Tous les salariés ne sont, en effet, pas prêts à abandonner leur repos du dimanche, même contre une compensation financière. Le repos est peut-être attractif mais pour un père ou une mère de famille, quel intérêt de ne pas travailler le lundi alors que ses enfants sont à l'école et son compagnon est au travail ?

Cette proposition n'est, enfin, qu'une avancée minuscule par rapport à ce que sous entendaient les juges du fonds dans la décision "initiatrice" (CA Versailles, 14ème ch., 14 juin 2006, n° 05/06501, Fédération nationale des détaillants en Chaussures en France et autres c/ Syndicats Fédération des syndicats CFDT Commerces, Services, et force de vente). Dans l'arrêt en question, les contrevenants étaient les commerçants d'un centre commercial, or ce n'est pas à eux que la proposition de loi s'adresse, loin s'en faut. Ce sont donc d'eux que vient la réforme, mais ils n'en profiteront pas...quel paradoxe !

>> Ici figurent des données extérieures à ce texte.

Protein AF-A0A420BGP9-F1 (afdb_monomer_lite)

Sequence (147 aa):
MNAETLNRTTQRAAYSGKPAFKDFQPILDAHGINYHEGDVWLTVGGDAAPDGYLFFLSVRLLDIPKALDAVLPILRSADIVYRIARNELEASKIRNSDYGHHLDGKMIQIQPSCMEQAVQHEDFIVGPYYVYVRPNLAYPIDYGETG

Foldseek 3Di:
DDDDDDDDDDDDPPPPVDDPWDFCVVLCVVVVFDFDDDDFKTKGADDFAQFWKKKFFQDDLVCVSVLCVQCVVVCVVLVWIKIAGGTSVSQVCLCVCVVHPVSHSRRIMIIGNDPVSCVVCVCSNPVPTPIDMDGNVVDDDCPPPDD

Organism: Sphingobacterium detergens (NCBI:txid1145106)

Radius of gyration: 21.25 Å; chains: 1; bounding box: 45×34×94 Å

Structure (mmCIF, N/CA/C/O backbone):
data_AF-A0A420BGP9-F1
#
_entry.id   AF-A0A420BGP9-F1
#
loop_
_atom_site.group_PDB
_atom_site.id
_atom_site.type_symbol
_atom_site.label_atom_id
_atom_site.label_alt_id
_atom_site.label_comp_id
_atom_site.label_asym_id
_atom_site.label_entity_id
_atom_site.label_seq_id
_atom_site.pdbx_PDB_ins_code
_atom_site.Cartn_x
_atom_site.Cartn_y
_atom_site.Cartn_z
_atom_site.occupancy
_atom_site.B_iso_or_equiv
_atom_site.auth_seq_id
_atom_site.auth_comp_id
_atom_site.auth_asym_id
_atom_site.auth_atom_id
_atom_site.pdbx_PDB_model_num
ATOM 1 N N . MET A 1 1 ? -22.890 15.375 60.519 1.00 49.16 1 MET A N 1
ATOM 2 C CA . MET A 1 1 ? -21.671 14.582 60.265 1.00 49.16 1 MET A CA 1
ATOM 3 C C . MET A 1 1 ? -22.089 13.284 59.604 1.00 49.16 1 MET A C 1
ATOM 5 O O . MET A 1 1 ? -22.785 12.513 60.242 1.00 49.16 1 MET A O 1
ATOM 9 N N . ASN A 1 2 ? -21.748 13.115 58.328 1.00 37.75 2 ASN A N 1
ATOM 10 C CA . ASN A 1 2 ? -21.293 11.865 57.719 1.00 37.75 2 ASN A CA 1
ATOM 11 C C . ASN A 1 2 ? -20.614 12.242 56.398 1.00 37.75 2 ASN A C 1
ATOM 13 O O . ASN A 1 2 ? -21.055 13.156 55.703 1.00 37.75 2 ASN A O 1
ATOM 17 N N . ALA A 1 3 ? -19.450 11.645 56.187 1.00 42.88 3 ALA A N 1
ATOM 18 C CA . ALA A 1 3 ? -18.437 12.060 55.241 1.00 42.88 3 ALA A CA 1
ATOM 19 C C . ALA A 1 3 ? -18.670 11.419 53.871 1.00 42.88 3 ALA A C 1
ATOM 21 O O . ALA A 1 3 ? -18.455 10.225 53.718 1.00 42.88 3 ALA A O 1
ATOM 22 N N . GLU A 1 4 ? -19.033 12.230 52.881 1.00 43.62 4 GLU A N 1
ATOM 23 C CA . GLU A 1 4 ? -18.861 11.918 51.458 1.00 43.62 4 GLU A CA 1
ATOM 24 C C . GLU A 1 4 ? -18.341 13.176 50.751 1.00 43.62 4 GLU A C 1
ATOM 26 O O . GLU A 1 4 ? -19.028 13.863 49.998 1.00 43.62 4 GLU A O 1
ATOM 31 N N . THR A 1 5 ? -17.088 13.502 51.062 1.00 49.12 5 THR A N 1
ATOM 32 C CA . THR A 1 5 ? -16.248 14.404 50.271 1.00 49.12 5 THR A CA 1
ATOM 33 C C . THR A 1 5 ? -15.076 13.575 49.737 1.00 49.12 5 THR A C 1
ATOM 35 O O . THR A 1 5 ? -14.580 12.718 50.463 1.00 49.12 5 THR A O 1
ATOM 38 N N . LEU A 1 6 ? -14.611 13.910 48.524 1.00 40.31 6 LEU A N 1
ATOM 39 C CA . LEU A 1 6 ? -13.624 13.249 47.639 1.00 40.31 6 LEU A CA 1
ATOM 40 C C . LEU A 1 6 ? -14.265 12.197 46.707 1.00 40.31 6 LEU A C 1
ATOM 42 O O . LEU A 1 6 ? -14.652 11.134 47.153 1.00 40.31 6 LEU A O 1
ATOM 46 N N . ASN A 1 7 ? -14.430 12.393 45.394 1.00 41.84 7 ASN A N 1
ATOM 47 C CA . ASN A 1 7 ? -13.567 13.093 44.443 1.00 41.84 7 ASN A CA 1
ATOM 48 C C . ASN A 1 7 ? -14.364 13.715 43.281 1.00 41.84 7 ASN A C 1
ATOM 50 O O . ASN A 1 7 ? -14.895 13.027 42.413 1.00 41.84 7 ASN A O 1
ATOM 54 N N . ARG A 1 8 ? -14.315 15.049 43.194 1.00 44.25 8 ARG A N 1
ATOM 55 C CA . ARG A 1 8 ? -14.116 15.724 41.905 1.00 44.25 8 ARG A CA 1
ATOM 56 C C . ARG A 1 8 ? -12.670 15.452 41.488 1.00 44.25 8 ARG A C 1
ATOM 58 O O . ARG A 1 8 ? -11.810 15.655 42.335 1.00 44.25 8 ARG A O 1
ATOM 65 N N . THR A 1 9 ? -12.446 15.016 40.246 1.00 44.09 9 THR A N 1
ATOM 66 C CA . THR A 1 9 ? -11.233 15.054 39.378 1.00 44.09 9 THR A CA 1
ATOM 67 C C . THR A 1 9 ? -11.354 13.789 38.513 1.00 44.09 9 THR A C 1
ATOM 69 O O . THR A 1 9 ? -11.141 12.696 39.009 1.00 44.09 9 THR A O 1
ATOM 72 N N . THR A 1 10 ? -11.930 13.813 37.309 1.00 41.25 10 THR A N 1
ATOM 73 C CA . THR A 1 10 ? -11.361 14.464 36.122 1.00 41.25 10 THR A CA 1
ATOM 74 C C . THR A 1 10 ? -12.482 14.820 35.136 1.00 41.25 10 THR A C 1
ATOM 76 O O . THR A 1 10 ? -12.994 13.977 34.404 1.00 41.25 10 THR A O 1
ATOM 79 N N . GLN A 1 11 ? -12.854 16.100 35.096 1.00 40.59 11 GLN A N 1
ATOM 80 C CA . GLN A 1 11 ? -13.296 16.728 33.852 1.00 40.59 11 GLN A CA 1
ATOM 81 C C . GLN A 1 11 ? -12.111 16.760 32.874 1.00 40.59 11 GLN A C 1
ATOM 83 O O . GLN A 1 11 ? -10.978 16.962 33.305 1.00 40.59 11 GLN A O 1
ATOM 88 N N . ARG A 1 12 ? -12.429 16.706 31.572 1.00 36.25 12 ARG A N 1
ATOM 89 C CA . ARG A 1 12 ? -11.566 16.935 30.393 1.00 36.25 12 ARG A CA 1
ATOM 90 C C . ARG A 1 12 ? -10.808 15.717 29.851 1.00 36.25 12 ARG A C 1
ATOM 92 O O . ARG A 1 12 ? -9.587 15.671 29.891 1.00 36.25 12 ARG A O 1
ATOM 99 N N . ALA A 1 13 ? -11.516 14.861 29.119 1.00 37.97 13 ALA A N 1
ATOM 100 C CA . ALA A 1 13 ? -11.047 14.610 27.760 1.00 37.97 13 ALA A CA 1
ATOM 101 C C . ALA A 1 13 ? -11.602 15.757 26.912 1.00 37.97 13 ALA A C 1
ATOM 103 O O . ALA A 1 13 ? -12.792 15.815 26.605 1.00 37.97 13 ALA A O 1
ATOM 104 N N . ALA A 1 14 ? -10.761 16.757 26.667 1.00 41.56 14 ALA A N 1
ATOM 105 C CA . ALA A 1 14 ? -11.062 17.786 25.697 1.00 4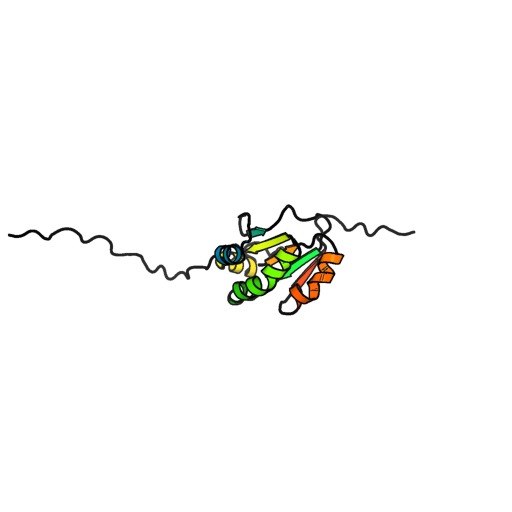1.56 14 ALA A CA 1
ATOM 106 C C . ALA A 1 14 ? -11.384 17.090 24.369 1.00 41.56 14 ALA A C 1
ATOM 108 O O . ALA A 1 14 ? -10.537 16.385 23.823 1.00 41.56 14 ALA A O 1
ATOM 109 N N . TYR A 1 15 ? -12.590 17.309 23.843 1.00 44.19 15 TYR A N 1
ATOM 110 C CA . TYR A 1 15 ? -12.827 17.231 22.408 1.00 44.19 15 TYR A CA 1
ATOM 111 C C . TYR A 1 15 ? -11.928 18.292 21.761 1.00 44.19 15 TYR A C 1
ATOM 113 O O . TYR A 1 15 ? -12.325 19.427 21.511 1.00 44.19 15 TYR A O 1
ATOM 121 N N . SER A 1 16 ? -10.660 17.942 21.559 1.00 42.75 16 SER A N 1
ATOM 122 C CA . SER A 1 16 ? -9.833 18.554 20.536 1.00 42.75 16 SER A CA 1
ATOM 123 C C . SER A 1 16 ? -10.553 18.218 19.238 1.00 42.75 16 SER A C 1
ATOM 125 O O . SER A 1 16 ? -10.522 17.065 18.823 1.00 42.75 16 SER A O 1
ATOM 127 N N . GLY A 1 17 ? -11.253 19.184 18.641 1.00 45.53 17 GLY A N 1
ATOM 128 C CA . GLY A 1 17 ? -11.981 19.059 17.371 1.00 45.53 17 GLY A CA 1
ATOM 129 C C . GLY A 1 17 ? -11.091 18.769 16.153 1.00 45.53 17 GLY A C 1
ATOM 130 O O . GLY A 1 17 ? -11.352 19.276 15.068 1.00 45.53 17 GLY A O 1
ATOM 131 N N . LYS A 1 18 ? -10.022 17.988 16.329 1.00 50.81 18 LYS A N 1
ATOM 132 C CA . LYS A 1 18 ? -9.254 17.362 15.262 1.00 50.81 18 LYS A CA 1
ATOM 133 C C . LYS A 1 18 ? -9.907 16.011 14.959 1.00 50.81 18 LYS A C 1
ATOM 135 O O . LYS A 1 18 ? -10.157 15.260 15.903 1.00 50.81 18 LYS A O 1
ATOM 140 N N . PRO A 1 19 ? -10.196 15.692 13.689 1.00 54.56 19 PRO A N 1
ATOM 141 C CA . PRO A 1 19 ? -10.673 14.363 13.337 1.00 54.56 19 PRO A CA 1
ATOM 142 C C . PRO A 1 19 ? -9.646 13.324 13.806 1.00 54.56 19 PRO A C 1
ATOM 144 O O . PRO A 1 19 ? -8.446 13.492 13.585 1.00 54.56 19 PRO A O 1
ATOM 147 N N . ALA A 1 20 ? -10.110 12.281 14.495 1.00 70.50 20 ALA A N 1
ATOM 148 C CA . ALA A 1 20 ? -9.287 11.111 14.766 1.00 70.50 20 ALA A CA 1
ATOM 149 C C . ALA A 1 20 ? -9.042 10.417 13.421 1.00 70.50 20 ALA A C 1
ATOM 151 O O . ALA A 1 20 ? -9.976 9.880 12.828 1.00 70.50 20 ALA A O 1
ATOM 152 N N . PHE A 1 21 ? -7.817 10.512 12.910 1.00 79.44 21 PHE A N 1
ATOM 153 C CA . PHE A 1 21 ? -7.419 9.821 11.688 1.00 79.44 21 PHE A CA 1
ATOM 154 C C . PHE A 1 21 ? -7.433 8.317 11.935 1.00 79.44 21 PHE A C 1
ATOM 156 O O . PHE A 1 21 ? -6.948 7.863 12.971 1.00 79.44 21 PHE A O 1
ATOM 163 N N . LYS A 1 22 ? -8.002 7.553 11.001 1.00 88.00 22 LYS A N 1
ATOM 164 C CA . LYS A 1 22 ? -8.063 6.095 11.129 1.00 88.00 22 LYS A CA 1
ATOM 165 C C . LYS A 1 22 ? -6.757 5.445 10.692 1.00 88.00 22 LYS A C 1
ATOM 167 O O . LYS A 1 22 ? -6.215 5.775 9.637 1.00 88.00 22 LYS A O 1
ATOM 172 N N . ASP A 1 23 ? -6.309 4.498 11.500 1.00 93.06 23 ASP A N 1
ATOM 173 C CA . ASP A 1 23 ? -5.186 3.609 11.227 1.00 93.06 23 ASP A CA 1
ATOM 174 C C . ASP A 1 23 ? -5.584 2.513 10.226 1.00 93.06 23 ASP A C 1
ATOM 176 O O . ASP A 1 23 ? -6.724 2.037 10.241 1.00 93.06 23 ASP A O 1
ATOM 180 N N . PHE A 1 24 ? -4.663 2.121 9.338 1.00 94.50 24 PHE A N 1
ATOM 181 C CA . PHE A 1 24 ? -4.903 1.055 8.349 1.00 94.50 24 PHE A CA 1
ATOM 182 C C . PHE A 1 24 ? -4.364 -0.311 8.793 1.00 94.50 24 PHE A C 1
ATOM 184 O O . PHE A 1 24 ? -4.727 -1.325 8.199 1.00 94.50 24 PHE A O 1
ATOM 191 N N . GLN A 1 25 ? -3.581 -0.363 9.874 1.00 96.19 25 GLN A N 1
ATOM 192 C CA . GLN A 1 25 ? -3.100 -1.589 10.518 1.00 96.19 25 GLN A CA 1
ATOM 193 C C . GLN A 1 25 ? -4.229 -2.604 10.780 1.00 96.19 25 GLN A C 1
ATOM 195 O O . GLN A 1 25 ? -4.081 -3.749 10.353 1.00 96.19 25 GLN A O 1
ATOM 200 N N . PRO A 1 26 ? -5.402 -2.216 11.337 1.00 96.06 26 PRO A N 1
ATOM 201 C CA . PRO A 1 26 ? -6.471 -3.179 11.610 1.00 96.06 26 PRO A CA 1
ATOM 202 C C . PRO A 1 26 ? -7.010 -3.881 10.356 1.00 96.06 26 PRO A C 1
ATOM 204 O O . PRO A 1 26 ? -7.560 -4.975 10.452 1.00 96.06 26 PRO A O 1
ATOM 207 N N . ILE A 1 27 ? -6.867 -3.260 9.179 1.00 95.50 27 ILE A N 1
ATOM 208 C CA . ILE A 1 27 ? -7.263 -3.863 7.902 1.00 95.50 27 ILE A CA 1
ATOM 209 C C . ILE A 1 27 ? -6.272 -4.975 7.547 1.00 95.50 27 ILE A C 1
ATOM 211 O O . ILE A 1 27 ? -6.688 -6.085 7.236 1.00 95.50 27 ILE A O 1
ATOM 215 N N . LEU A 1 28 ? -4.964 -4.723 7.654 1.00 95.06 28 LEU A N 1
ATOM 216 C CA . LEU A 1 28 ? -3.946 -5.756 7.423 1.00 95.06 28 LEU A CA 1
ATOM 217 C C . LEU A 1 28 ? -4.094 -6.925 8.409 1.00 95.06 28 LEU A C 1
ATOM 219 O O . LEU A 1 28 ? -4.064 -8.084 7.989 1.00 95.06 28 LEU A O 1
ATOM 223 N N . ASP A 1 29 ? -4.351 -6.622 9.684 1.00 95.69 29 ASP A N 1
ATOM 224 C CA . ASP A 1 29 ? -4.584 -7.625 10.727 1.00 95.69 29 ASP A CA 1
ATOM 225 C C . ASP A 1 29 ? -5.802 -8.505 10.410 1.00 95.69 29 ASP A C 1
ATOM 227 O O . ASP A 1 29 ? -5.738 -9.730 10.532 1.00 95.69 29 ASP A O 1
ATOM 231 N N . ALA A 1 30 ? -6.903 -7.905 9.938 1.00 95.75 30 ALA A N 1
ATOM 232 C CA . ALA A 1 30 ? -8.115 -8.632 9.551 1.00 95.75 30 ALA A CA 1
ATOM 233 C C . ALA A 1 30 ? -7.883 -9.602 8.380 1.00 95.75 30 ALA A C 1
ATOM 235 O O . ALA A 1 30 ? -8.520 -10.654 8.310 1.00 95.75 30 ALA A O 1
ATOM 236 N N . HIS A 1 31 ? -6.943 -9.282 7.486 1.00 94.19 31 HIS A N 1
ATOM 237 C CA . HIS A 1 31 ? -6.520 -10.161 6.392 1.00 94.19 31 HIS A CA 1
ATOM 238 C C . HIS A 1 31 ? -5.385 -11.118 6.791 1.00 94.19 31 HIS A C 1
ATOM 240 O O . HIS A 1 31 ? -4.938 -11.905 5.954 1.00 94.19 31 HIS A O 1
ATOM 246 N N . GLY A 1 32 ? -4.923 -11.098 8.047 1.00 95.44 32 GLY A N 1
ATOM 247 C CA . GLY A 1 32 ? -3.838 -11.948 8.547 1.00 95.44 32 GLY A CA 1
ATOM 248 C C . GLY A 1 32 ? -2.492 -11.661 7.878 1.00 95.44 32 GLY A C 1
ATOM 249 O O . GLY A 1 32 ? -1.751 -12.594 7.563 1.00 95.44 32 GLY A O 1
ATOM 250 N N . ILE A 1 33 ? -2.220 -10.388 7.590 1.00 95.44 33 ILE A N 1
ATOM 251 C CA . ILE A 1 33 ? -1.038 -9.934 6.861 1.00 95.44 33 ILE A CA 1
ATOM 252 C C . ILE A 1 33 ? -0.036 -9.326 7.838 1.00 95.44 33 ILE A C 1
ATOM 254 O O . ILE A 1 33 ? -0.332 -8.345 8.512 1.00 95.44 33 ILE A O 1
ATOM 258 N N . ASN A 1 34 ? 1.175 -9.879 7.860 1.00 95.50 34 ASN A N 1
ATOM 259 C CA . ASN A 1 34 ? 2.283 -9.309 8.621 1.00 95.50 34 ASN A CA 1
ATOM 260 C C . ASN A 1 34 ? 2.896 -8.128 7.863 1.00 95.50 34 ASN A C 1
ATOM 262 O O . ASN A 1 34 ? 3.056 -8.186 6.643 1.00 95.50 34 ASN A O 1
ATOM 266 N N . TYR A 1 35 ? 3.279 -7.085 8.591 1.00 96.12 35 TYR A N 1
ATOM 267 C CA . TYR A 1 35 ? 3.872 -5.882 8.017 1.00 96.12 35 TYR A CA 1
ATOM 268 C C . TYR A 1 35 ? 4.980 -5.318 8.909 1.00 96.12 35 TYR A C 1
ATOM 270 O O . TYR A 1 35 ? 5.049 -5.583 10.110 1.00 96.12 35 TYR A O 1
ATOM 278 N N . HIS A 1 36 ? 5.828 -4.492 8.306 1.00 94.88 36 HIS A N 1
ATOM 279 C CA . HIS A 1 36 ? 6.812 -3.665 8.988 1.00 94.88 36 HIS A CA 1
ATOM 280 C C . HIS A 1 36 ? 6.378 -2.203 8.937 1.00 94.88 36 HIS A C 1
ATOM 282 O O . HIS A 1 36 ? 6.001 -1.692 7.880 1.00 94.88 36 HIS A O 1
ATOM 288 N N . GLU A 1 37 ? 6.435 -1.521 10.077 1.00 93.06 37 GLU A N 1
ATOM 289 C CA . GLU A 1 37 ? 6.184 -0.085 10.137 1.00 93.06 37 GLU A CA 1
ATOM 290 C C . GLU A 1 37 ? 7.458 0.685 9.766 1.00 93.06 37 GLU A C 1
ATOM 292 O O . GLU A 1 37 ? 8.528 0.473 10.338 1.00 93.06 37 GLU A O 1
ATOM 297 N N . GLY A 1 38 ? 7.333 1.568 8.779 1.00 87.88 38 GLY A N 1
ATOM 298 C CA . GLY A 1 38 ? 8.317 2.585 8.432 1.00 87.88 38 GLY A CA 1
ATOM 299 C C . GLY A 1 38 ? 7.778 3.983 8.733 1.00 87.88 38 GLY A C 1
ATOM 300 O O . GLY A 1 38 ? 6.739 4.142 9.363 1.00 87.88 38 GLY A O 1
ATOM 301 N N . ASP A 1 39 ? 8.469 5.014 8.245 1.00 88.44 39 ASP A N 1
ATOM 302 C CA . ASP A 1 39 ? 8.147 6.419 8.540 1.00 88.44 39 ASP A CA 1
ATOM 303 C C . ASP A 1 39 ? 6.672 6.784 8.262 1.00 88.44 39 ASP A C 1
ATOM 305 O O . ASP A 1 39 ? 5.896 7.061 9.179 1.00 88.44 39 ASP A O 1
ATOM 309 N N . VAL A 1 40 ? 6.257 6.708 6.994 1.00 93.44 40 VAL A N 1
ATOM 310 C CA . VAL A 1 40 ? 4.874 6.996 6.561 1.00 93.44 40 VAL A CA 1
ATOM 311 C C . VAL A 1 40 ? 4.140 5.756 6.041 1.00 93.44 40 VAL A C 1
ATOM 313 O O . VAL A 1 40 ? 2.977 5.847 5.644 1.00 93.44 40 VAL A O 1
ATOM 316 N N . TRP A 1 41 ? 4.808 4.598 6.046 1.00 95.38 41 TRP A N 1
ATOM 317 C CA . TRP A 1 41 ? 4.391 3.380 5.350 1.00 95.38 41 TRP A CA 1
ATOM 318 C C . TRP A 1 41 ? 4.219 2.191 6.295 1.00 95.38 41 TRP A C 1
ATOM 320 O O . TRP A 1 41 ? 4.997 2.010 7.227 1.00 95.38 41 TRP A O 1
ATOM 330 N N . LEU A 1 42 ? 3.260 1.330 5.970 1.00 96.12 42 LEU A N 1
ATOM 331 C CA . LEU A 1 42 ? 3.226 -0.074 6.369 1.00 96.12 42 LEU A CA 1
ATOM 332 C C . LEU A 1 42 ? 3.673 -0.885 5.155 1.00 96.12 42 LEU A C 1
ATOM 334 O O . LEU A 1 42 ? 3.042 -0.801 4.100 1.00 96.12 42 LEU A O 1
ATOM 338 N N . THR A 1 43 ? 4.764 -1.629 5.291 1.00 95.25 43 THR A N 1
ATOM 339 C CA . THR A 1 43 ? 5.373 -2.409 4.207 1.00 95.25 43 THR A CA 1
ATOM 340 C C . THR A 1 43 ? 5.114 -3.893 4.425 1.00 95.25 43 THR A C 1
ATOM 342 O O . THR A 1 43 ? 5.313 -4.399 5.527 1.00 95.25 43 THR A O 1
ATOM 345 N N . VAL A 1 44 ? 4.690 -4.590 3.374 1.00 95.31 44 VAL A N 1
ATOM 346 C CA . VAL A 1 44 ? 4.390 -6.024 3.368 1.00 95.31 44 VAL A CA 1
ATOM 347 C C . VAL A 1 44 ? 5.295 -6.722 2.359 1.00 95.31 44 VAL A C 1
ATOM 349 O O . VAL A 1 44 ? 5.403 -6.281 1.214 1.00 95.31 44 VAL A O 1
ATOM 352 N N . GLY A 1 45 ? 5.907 -7.828 2.786 1.00 91.50 45 GLY A N 1
ATOM 353 C CA . GLY A 1 45 ? 6.876 -8.590 1.997 1.00 91.50 45 GLY A CA 1
ATOM 354 C C . GLY A 1 45 ? 8.333 -8.216 2.298 1.00 91.50 45 GLY A C 1
ATOM 355 O O . GLY A 1 45 ? 8.616 -7.511 3.268 1.00 91.50 45 GLY A O 1
ATOM 356 N N . GLY A 1 46 ? 9.254 -8.755 1.494 1.00 81.88 46 GLY A N 1
ATOM 357 C CA . GLY A 1 46 ? 10.697 -8.505 1.593 1.00 81.88 46 GLY A CA 1
ATOM 358 C C . GLY A 1 46 ? 11.162 -7.262 0.828 1.00 81.88 46 GLY A C 1
ATOM 359 O O . GLY A 1 46 ? 10.354 -6.436 0.402 1.00 81.88 46 GLY A O 1
ATOM 360 N N . ASP A 1 47 ? 12.477 -7.137 0.639 1.00 73.25 47 ASP A N 1
ATOM 361 C CA . ASP A 1 47 ? 13.056 -6.059 -0.165 1.00 73.25 47 ASP A CA 1
ATOM 362 C C . ASP A 1 47 ? 12.549 -6.134 -1.612 1.00 73.25 47 ASP A C 1
ATOM 364 O O . ASP A 1 47 ? 12.526 -7.200 -2.232 1.00 73.25 47 ASP A O 1
ATOM 368 N N . ALA A 1 48 ? 12.115 -4.992 -2.146 1.00 65.88 48 ALA A N 1
ATOM 369 C CA . ALA A 1 48 ? 11.580 -4.903 -3.498 1.00 65.88 48 ALA A CA 1
ATOM 370 C C . ALA A 1 48 ? 12.606 -5.385 -4.534 1.00 65.88 48 ALA A C 1
ATOM 372 O O . ALA A 1 48 ? 13.786 -5.034 -4.457 1.00 65.88 48 ALA A O 1
ATOM 373 N N . ALA A 1 49 ? 12.144 -6.132 -5.540 1.00 62.12 49 ALA A N 1
ATOM 374 C CA . ALA A 1 49 ? 12.996 -6.532 -6.651 1.00 62.12 49 ALA A CA 1
ATOM 375 C C . ALA A 1 49 ? 13.530 -5.281 -7.392 1.00 62.12 49 ALA A C 1
ATOM 377 O O . ALA A 1 49 ? 12.748 -4.368 -7.695 1.00 62.12 49 ALA A O 1
ATOM 378 N N . PRO A 1 50 ? 14.842 -5.215 -7.688 1.00 56.59 50 PRO A N 1
ATOM 379 C CA . PRO A 1 50 ? 15.456 -4.054 -8.333 1.00 56.59 50 PRO A CA 1
ATOM 380 C C . PRO A 1 50 ? 14.903 -3.794 -9.744 1.00 56.59 50 PRO A C 1
ATOM 382 O O . PRO A 1 50 ? 14.760 -2.633 -10.122 1.00 56.59 50 PRO A O 1
ATOM 385 N N . ASP A 1 51 ? 14.476 -4.842 -10.453 1.00 61.47 51 ASP A N 1
ATOM 386 C CA . ASP A 1 51 ? 14.082 -4.796 -11.872 1.00 61.47 51 ASP A CA 1
ATOM 387 C C . ASP A 1 51 ? 12.553 -4.789 -12.095 1.00 61.47 51 ASP A C 1
ATOM 389 O O . ASP A 1 51 ? 12.039 -5.259 -13.111 1.00 61.47 51 ASP A O 1
ATOM 393 N N . GLY A 1 52 ? 11.798 -4.282 -11.116 1.00 66.31 52 GLY A N 1
ATOM 394 C CA . GLY A 1 52 ? 10.337 -4.384 -11.084 1.00 66.31 52 GLY A CA 1
ATOM 395 C C . GLY A 1 52 ? 9.555 -3.229 -11.722 1.00 66.31 52 GLY A C 1
ATOM 396 O O . GLY A 1 52 ? 10.050 -2.126 -11.971 1.00 66.31 52 GLY A O 1
ATOM 397 N N . TYR A 1 53 ? 8.261 -3.471 -11.913 1.00 78.56 53 TYR A N 1
ATOM 398 C CA . TYR A 1 53 ? 7.266 -2.430 -12.170 1.00 78.56 53 TYR A CA 1
ATOM 399 C C . TYR A 1 53 ? 6.800 -1.832 -10.842 1.00 78.56 53 TYR A C 1
ATOM 401 O O . TYR A 1 53 ? 6.820 -2.486 -9.802 1.00 78.56 53 TYR A O 1
ATOM 409 N N . LEU A 1 54 ? 6.363 -0.577 -10.866 1.00 85.81 54 LEU A N 1
ATOM 410 C CA . LEU A 1 54 ? 5.680 0.048 -9.741 1.00 85.81 54 LEU A CA 1
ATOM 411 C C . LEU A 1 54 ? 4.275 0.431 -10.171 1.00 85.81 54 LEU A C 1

Tout ceci prouve que contrairement à ce que pouvait sous-entendre cette proposition, la France n'est pas prête à céder son repos dominical. Mais pourquoi ce blocage du législateur ? Une loi de 1906, dit le rapport, prise principalement en considération de motifs religieux. Le repos dominical est-il commun à toutes les religions ? Il ne nous le semble pas. Nombre de salariés, mais également de chefs d'entreprises, pourraient, pour des considérations religieuses, souhaiter prendre leur repos un autre jour de la semaine.